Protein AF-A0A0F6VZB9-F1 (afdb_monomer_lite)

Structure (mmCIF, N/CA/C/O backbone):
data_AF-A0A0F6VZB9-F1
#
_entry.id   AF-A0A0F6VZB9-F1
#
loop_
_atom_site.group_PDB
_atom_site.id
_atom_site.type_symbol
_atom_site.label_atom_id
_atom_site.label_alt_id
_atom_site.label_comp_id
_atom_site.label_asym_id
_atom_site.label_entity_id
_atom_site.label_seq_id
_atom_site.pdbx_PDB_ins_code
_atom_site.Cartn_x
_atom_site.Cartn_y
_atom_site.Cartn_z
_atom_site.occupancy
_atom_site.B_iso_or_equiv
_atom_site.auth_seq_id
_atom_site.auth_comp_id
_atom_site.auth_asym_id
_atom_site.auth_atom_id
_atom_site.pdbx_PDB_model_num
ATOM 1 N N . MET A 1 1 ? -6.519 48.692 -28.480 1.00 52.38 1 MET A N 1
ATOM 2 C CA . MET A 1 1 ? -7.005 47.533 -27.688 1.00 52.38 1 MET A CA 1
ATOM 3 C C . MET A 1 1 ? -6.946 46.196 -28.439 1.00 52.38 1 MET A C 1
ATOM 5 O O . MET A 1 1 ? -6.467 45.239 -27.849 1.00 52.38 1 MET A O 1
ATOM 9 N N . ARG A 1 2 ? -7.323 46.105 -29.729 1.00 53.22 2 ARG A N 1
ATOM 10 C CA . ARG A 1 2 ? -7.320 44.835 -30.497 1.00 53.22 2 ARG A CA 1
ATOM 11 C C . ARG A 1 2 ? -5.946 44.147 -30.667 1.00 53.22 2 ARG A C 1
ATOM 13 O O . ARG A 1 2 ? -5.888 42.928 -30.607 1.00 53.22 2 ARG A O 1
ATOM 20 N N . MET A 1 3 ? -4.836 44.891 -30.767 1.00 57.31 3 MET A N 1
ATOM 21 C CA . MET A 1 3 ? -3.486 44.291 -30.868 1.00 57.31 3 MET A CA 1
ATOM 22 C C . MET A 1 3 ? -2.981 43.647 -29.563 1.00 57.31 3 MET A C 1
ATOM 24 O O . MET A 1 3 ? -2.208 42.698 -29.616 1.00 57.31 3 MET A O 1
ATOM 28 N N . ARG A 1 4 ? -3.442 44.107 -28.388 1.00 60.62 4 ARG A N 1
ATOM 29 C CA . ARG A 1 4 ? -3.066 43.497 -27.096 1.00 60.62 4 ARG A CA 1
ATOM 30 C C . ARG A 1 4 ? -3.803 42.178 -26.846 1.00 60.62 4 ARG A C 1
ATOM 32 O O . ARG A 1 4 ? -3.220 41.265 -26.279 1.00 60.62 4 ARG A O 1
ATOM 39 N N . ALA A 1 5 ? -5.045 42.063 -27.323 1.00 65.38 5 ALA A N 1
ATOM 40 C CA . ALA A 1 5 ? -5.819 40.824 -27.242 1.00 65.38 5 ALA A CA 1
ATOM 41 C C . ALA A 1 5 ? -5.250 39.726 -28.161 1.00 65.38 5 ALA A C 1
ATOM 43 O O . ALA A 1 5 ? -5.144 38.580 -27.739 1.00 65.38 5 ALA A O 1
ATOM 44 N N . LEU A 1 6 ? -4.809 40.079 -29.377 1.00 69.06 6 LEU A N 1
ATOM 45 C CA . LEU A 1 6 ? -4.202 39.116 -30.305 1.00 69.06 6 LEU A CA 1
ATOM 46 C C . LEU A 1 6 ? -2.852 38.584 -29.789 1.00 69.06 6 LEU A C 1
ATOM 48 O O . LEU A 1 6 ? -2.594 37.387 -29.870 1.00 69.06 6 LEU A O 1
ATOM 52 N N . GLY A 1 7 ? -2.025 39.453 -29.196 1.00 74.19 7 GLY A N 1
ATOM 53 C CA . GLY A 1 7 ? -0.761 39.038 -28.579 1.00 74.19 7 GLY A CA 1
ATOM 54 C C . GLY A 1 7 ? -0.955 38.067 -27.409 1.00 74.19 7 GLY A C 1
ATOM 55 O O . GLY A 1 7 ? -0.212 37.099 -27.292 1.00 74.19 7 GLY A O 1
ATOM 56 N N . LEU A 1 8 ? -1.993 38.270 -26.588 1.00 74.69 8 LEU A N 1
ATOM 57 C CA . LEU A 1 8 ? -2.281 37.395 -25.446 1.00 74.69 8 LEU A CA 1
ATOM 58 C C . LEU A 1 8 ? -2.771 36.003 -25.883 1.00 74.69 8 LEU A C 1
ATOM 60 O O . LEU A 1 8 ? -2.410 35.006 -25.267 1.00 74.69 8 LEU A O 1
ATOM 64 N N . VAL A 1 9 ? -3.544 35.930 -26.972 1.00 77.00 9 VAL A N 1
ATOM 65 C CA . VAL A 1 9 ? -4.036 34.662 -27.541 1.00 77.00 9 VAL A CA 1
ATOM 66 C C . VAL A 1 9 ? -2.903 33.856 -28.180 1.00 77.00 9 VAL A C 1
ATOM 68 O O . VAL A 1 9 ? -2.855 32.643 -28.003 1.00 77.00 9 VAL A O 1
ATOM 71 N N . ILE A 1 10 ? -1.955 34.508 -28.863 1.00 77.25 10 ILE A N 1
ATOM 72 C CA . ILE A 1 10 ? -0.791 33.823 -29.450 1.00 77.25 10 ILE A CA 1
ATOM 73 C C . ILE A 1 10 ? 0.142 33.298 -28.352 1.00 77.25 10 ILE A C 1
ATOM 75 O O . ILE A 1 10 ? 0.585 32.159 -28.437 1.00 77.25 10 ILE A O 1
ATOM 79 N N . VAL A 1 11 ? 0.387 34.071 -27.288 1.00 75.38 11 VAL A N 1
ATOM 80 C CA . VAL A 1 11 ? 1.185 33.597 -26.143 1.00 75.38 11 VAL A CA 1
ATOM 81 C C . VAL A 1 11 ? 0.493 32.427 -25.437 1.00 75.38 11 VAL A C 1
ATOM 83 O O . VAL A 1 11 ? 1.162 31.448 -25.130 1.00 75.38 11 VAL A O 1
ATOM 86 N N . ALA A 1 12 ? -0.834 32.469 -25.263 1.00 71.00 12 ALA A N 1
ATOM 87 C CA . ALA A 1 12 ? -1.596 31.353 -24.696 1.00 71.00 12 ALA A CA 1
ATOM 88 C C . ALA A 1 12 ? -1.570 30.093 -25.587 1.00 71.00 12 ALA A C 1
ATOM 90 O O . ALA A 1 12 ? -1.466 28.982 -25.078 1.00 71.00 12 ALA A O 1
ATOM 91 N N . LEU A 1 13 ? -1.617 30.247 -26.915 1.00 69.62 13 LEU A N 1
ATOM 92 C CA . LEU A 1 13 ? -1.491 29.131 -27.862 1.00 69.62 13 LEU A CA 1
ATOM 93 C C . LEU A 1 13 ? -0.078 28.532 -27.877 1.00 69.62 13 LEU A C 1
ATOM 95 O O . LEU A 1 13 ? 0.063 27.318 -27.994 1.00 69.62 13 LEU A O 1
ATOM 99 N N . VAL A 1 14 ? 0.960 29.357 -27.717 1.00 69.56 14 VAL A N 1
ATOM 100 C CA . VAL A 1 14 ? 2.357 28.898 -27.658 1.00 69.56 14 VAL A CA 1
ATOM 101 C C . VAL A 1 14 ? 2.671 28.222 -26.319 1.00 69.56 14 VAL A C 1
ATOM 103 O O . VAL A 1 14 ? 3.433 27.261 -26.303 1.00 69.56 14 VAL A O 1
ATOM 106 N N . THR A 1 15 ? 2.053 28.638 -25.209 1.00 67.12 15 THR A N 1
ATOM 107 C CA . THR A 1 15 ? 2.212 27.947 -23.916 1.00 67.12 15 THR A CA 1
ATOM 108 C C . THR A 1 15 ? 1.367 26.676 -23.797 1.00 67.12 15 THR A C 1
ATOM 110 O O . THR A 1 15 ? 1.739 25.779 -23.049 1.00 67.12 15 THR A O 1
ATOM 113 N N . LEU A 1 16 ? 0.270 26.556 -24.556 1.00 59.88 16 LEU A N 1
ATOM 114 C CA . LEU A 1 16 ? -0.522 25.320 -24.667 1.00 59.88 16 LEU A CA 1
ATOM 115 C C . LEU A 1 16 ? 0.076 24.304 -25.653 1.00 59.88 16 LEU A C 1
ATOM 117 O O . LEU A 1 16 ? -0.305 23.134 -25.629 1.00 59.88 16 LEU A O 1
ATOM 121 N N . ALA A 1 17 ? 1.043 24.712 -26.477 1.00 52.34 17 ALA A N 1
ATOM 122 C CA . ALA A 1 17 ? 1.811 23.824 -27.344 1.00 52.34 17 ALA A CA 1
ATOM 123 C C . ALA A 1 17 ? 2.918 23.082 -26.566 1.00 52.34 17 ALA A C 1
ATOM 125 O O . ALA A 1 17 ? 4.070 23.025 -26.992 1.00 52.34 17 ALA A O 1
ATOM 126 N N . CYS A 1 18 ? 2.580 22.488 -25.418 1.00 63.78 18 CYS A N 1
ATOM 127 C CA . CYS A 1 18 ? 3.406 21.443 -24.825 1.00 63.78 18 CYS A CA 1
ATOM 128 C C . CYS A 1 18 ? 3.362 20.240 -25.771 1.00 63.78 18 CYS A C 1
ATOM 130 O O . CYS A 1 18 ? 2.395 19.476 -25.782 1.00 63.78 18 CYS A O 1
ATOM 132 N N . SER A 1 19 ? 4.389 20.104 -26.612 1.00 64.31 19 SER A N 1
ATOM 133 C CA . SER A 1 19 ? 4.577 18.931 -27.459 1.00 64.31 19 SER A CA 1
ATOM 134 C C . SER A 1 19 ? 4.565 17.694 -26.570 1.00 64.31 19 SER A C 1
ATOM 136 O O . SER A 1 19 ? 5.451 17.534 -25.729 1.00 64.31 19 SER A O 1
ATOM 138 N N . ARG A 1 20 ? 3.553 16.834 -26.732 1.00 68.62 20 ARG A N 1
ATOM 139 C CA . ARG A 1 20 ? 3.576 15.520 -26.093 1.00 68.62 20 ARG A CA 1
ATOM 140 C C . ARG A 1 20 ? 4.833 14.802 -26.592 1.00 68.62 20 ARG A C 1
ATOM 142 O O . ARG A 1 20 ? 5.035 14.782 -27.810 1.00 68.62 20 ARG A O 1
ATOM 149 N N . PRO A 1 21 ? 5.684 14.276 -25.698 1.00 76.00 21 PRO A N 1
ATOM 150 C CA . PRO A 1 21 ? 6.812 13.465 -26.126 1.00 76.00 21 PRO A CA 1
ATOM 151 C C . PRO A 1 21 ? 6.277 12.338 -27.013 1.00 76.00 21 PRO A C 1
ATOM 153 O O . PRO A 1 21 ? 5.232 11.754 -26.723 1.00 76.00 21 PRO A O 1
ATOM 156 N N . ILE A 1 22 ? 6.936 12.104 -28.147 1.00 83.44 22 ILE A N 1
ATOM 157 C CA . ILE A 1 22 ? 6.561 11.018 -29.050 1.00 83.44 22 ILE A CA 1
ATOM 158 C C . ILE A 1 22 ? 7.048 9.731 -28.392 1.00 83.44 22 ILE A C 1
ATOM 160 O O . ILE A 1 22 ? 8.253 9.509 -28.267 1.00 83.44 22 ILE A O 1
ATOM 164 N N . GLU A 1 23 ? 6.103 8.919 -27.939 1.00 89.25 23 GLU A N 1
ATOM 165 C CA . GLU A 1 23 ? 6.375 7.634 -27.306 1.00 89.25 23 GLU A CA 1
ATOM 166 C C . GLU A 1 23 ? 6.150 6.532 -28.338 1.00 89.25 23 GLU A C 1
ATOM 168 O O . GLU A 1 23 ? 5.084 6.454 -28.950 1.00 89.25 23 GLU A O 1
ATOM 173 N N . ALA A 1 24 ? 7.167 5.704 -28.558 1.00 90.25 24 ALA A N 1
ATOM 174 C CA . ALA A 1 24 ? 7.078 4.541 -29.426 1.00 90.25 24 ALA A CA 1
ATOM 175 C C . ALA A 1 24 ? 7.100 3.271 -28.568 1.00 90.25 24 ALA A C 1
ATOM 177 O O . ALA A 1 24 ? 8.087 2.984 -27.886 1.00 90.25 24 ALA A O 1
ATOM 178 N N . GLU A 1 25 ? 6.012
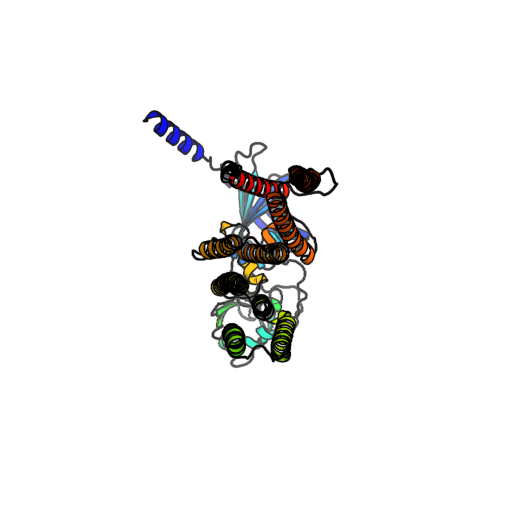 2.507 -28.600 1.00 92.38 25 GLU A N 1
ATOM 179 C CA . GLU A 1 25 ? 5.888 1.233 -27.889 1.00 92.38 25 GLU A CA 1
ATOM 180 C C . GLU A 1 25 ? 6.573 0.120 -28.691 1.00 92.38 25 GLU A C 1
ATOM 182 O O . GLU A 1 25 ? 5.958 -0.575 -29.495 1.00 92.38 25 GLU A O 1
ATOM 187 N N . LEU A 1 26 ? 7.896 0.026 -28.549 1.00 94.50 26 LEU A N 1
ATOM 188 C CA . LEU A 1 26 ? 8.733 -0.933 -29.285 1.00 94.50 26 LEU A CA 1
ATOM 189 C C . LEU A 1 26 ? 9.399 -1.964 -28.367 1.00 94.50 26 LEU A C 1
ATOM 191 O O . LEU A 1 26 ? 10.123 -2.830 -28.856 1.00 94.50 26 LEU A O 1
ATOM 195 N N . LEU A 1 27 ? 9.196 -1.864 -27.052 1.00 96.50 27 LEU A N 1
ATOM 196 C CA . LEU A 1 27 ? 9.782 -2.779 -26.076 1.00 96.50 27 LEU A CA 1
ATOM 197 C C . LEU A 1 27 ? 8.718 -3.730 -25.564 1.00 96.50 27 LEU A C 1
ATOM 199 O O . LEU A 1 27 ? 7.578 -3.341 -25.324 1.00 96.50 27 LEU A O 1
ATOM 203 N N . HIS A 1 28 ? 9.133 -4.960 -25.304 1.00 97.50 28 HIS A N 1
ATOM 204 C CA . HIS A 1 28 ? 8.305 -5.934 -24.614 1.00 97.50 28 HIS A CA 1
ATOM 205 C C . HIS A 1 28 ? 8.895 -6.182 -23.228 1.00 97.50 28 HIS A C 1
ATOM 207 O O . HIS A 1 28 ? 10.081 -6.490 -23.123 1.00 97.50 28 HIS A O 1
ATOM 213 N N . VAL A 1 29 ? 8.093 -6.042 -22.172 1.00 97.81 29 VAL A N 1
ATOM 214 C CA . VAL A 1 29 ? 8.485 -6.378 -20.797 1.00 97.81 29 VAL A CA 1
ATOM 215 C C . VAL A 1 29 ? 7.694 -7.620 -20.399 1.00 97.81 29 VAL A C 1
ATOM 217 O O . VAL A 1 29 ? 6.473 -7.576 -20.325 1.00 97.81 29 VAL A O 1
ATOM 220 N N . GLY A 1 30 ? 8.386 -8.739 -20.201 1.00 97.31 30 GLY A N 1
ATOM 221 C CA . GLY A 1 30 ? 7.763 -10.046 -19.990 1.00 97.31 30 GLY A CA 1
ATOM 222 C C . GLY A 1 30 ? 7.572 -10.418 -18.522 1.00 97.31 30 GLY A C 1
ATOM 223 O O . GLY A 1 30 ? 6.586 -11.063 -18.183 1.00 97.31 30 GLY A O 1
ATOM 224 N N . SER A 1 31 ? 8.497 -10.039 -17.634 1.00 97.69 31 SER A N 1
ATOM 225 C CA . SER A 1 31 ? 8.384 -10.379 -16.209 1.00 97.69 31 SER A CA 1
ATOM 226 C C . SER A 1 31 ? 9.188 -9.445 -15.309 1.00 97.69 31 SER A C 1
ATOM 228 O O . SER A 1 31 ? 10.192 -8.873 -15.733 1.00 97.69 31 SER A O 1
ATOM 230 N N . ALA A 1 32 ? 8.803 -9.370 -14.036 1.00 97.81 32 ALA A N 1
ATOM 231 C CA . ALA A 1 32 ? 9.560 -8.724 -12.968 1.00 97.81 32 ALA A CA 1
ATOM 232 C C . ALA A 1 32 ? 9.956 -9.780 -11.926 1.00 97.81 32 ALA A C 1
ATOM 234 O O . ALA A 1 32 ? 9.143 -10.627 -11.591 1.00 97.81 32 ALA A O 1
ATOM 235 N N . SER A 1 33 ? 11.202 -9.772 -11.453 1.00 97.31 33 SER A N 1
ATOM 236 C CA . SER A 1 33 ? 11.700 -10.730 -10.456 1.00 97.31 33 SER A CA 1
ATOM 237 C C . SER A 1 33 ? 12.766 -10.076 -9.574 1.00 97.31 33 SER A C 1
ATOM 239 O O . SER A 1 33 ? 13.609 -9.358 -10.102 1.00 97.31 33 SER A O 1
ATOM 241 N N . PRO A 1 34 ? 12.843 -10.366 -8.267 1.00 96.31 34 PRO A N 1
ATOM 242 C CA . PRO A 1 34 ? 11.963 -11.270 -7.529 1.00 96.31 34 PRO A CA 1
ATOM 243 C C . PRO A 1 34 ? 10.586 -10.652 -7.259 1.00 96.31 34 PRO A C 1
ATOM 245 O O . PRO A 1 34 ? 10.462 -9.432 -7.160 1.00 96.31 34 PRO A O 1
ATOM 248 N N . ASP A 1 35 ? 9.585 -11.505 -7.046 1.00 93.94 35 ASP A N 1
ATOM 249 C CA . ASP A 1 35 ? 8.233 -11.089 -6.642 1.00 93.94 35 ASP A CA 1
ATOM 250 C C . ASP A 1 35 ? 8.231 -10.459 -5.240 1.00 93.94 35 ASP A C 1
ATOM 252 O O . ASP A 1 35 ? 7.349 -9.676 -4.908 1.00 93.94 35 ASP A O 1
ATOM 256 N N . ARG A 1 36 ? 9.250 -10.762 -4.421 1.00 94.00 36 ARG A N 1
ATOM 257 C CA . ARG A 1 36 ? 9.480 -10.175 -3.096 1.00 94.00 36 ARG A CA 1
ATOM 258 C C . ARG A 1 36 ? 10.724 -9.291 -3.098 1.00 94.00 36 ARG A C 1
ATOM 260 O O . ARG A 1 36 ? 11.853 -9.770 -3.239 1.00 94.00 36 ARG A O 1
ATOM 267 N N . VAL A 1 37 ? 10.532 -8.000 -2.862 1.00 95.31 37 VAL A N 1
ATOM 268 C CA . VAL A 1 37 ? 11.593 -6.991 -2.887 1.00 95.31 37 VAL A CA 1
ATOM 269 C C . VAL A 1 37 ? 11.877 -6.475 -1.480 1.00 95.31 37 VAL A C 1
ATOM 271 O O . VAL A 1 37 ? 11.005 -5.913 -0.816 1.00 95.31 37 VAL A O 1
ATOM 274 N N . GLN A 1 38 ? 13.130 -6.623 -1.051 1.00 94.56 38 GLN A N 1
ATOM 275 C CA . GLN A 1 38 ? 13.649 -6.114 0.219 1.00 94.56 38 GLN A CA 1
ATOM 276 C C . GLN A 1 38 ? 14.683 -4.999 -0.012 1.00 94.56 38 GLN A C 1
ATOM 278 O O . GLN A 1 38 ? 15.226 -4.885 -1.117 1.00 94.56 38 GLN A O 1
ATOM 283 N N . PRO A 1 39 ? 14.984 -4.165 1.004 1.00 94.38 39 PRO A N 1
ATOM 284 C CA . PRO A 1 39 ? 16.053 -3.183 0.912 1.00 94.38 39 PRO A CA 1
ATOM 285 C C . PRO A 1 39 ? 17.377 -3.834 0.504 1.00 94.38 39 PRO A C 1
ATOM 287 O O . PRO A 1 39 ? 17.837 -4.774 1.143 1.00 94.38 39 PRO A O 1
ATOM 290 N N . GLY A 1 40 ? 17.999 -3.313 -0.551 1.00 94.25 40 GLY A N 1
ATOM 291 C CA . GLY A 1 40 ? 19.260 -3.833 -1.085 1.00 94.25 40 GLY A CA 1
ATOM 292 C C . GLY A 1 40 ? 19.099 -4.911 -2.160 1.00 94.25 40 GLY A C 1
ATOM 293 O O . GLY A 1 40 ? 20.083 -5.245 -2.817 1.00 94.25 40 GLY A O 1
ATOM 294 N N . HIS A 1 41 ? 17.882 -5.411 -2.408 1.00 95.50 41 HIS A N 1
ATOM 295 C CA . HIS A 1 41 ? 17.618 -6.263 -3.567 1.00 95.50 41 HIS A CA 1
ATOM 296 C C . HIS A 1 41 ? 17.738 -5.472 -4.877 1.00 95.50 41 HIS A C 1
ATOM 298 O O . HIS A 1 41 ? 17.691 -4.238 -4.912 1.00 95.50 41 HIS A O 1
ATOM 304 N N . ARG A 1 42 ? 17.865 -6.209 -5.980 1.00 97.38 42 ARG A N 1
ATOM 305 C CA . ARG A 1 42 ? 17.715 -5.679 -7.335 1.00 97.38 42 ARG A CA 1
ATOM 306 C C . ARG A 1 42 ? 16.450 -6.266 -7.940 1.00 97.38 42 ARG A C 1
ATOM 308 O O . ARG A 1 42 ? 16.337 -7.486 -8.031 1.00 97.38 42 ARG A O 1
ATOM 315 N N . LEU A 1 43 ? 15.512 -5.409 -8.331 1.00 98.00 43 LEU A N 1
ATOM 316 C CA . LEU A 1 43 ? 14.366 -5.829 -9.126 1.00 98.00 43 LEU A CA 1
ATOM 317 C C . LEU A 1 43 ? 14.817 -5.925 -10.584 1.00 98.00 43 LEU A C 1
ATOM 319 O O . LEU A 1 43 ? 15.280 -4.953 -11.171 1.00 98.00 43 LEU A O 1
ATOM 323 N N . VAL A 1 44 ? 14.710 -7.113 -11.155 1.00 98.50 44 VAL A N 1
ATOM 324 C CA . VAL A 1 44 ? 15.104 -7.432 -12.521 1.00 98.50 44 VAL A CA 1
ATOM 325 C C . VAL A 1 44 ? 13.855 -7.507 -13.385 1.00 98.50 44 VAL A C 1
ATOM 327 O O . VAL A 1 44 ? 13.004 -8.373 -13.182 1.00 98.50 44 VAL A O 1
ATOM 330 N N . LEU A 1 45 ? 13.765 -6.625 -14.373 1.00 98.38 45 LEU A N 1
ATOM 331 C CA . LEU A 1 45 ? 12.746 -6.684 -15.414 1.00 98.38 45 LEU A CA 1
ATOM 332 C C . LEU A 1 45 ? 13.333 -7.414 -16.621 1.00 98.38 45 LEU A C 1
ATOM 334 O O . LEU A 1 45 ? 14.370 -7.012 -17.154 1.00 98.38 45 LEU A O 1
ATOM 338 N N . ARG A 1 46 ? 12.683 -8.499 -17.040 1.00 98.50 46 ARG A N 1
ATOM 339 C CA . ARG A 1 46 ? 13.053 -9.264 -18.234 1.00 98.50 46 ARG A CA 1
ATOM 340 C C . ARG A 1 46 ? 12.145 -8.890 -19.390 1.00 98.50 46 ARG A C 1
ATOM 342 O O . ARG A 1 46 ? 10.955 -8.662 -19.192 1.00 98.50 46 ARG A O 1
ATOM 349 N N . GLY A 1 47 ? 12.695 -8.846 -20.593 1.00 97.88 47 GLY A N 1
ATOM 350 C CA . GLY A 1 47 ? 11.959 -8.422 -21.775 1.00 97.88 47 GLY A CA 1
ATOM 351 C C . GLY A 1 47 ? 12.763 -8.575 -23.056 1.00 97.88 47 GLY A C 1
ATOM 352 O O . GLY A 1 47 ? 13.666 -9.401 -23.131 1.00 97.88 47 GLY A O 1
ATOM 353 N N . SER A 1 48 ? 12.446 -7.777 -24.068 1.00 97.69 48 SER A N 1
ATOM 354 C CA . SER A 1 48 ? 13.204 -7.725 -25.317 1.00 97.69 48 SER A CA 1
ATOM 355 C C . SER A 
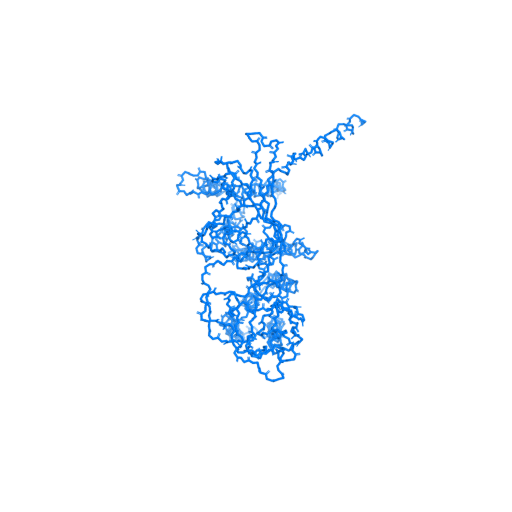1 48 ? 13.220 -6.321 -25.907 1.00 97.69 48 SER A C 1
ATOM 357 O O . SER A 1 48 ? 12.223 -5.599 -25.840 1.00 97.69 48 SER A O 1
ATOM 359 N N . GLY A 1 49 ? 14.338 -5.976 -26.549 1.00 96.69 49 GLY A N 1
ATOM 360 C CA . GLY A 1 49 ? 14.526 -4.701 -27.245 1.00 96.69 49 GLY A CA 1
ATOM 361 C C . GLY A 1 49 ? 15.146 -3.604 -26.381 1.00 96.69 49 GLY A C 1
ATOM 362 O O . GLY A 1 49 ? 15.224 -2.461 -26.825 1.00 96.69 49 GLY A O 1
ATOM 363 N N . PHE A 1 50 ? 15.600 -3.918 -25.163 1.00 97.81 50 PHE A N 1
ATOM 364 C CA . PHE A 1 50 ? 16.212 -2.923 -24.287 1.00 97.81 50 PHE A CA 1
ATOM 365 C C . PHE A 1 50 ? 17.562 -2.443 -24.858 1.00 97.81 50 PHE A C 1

----

Looking back over the data above, restate word for word the lines that begin at the line with "ATOM 13 O O" and end at the line with "ATOM 54 C C", inclusive.

Result:
ATOM 13 O O . ARG A 1 2 ? -5.888 42.928 -30.607 1.00 53.22 2 ARG A O 1
ATOM 20 N N . MET A 1 3 ? -4.836 44.891 -30.767 1.00 57.31 3 MET A N 1
ATOM 21 C CA . MET A 1 3 ? -3.486 44.291 -30.868 1.00 57.31 3 MET A CA 1
ATOM 22 C C . MET A 1 3 ? -2.981 43.647 -29.563 1.00 57.31 3 MET A C 1
ATOM 24 O O . MET A 1 3 ? -2.208 42.698 -29.616 1.00 57.31 3 MET A O 1
ATOM 28 N N . ARG A 1 4 ? -3.442 44.107 -28.388 1.00 60.62 4 ARG A N 1
ATOM 29 C CA . ARG A 1 4 ? -3.066 43.497 -27.096 1.00 60.62 4 ARG A CA 1
ATOM 30 C C . ARG A 1 4 ? -3.803 42.178 -26.846 1.00 60.62 4 ARG A C 1
ATOM 32 O O . ARG A 1 4 ? -3.220 41.265 -26.279 1.00 60.62 4 ARG A O 1
ATOM 39 N N . ALA A 1 5 ? -5.045 42.063 -27.323 1.00 65.38 5 ALA A N 1
ATOM 40 C CA . ALA A 1 5 ? -5.819 40.824 -27.242 1.00 65.38 5 ALA A CA 1
ATOM 41 C C . ALA A 1 5 ? -5.250 39.726 -28.161 1.00 65.38 5 ALA A C 1
ATOM 43 O O . ALA A 1 5 ? -5.144 38.580 -27.739 1.00 65.38 5 ALA A O 1
ATOM 44 N N . LEU A 1 6 ? -4.809 40.079 -29.377 1.00 69.06 6 LEU A N 1
ATOM 45 C CA . LEU A 1 6 ? -4.202 39.116 -30.305 1.00 69.06 6 LEU A CA 1
ATOM 46 C C . LEU A 1 6 ? -2.852 38.584 -29.789 1.00 69.06 6 LEU A C 1
ATOM 48 O O . LEU A 1 6 ? -2.594 37.387 -29.870 1.00 69.06 6 LEU A O 1
ATOM 52 N N . GLY A 1 7 ? -2.025 39.453 -29.196 1.00 74.19 7 GLY A N 1
ATOM 53 C CA . GLY A 1 7 ? -0.761 39.038 -28.579 1.00 74.19 7 GLY A CA 1
ATOM 54 C C . GLY A 1 7 ? -0.955 38.067 -27.409 1.00 74.19 7 GLY A C 1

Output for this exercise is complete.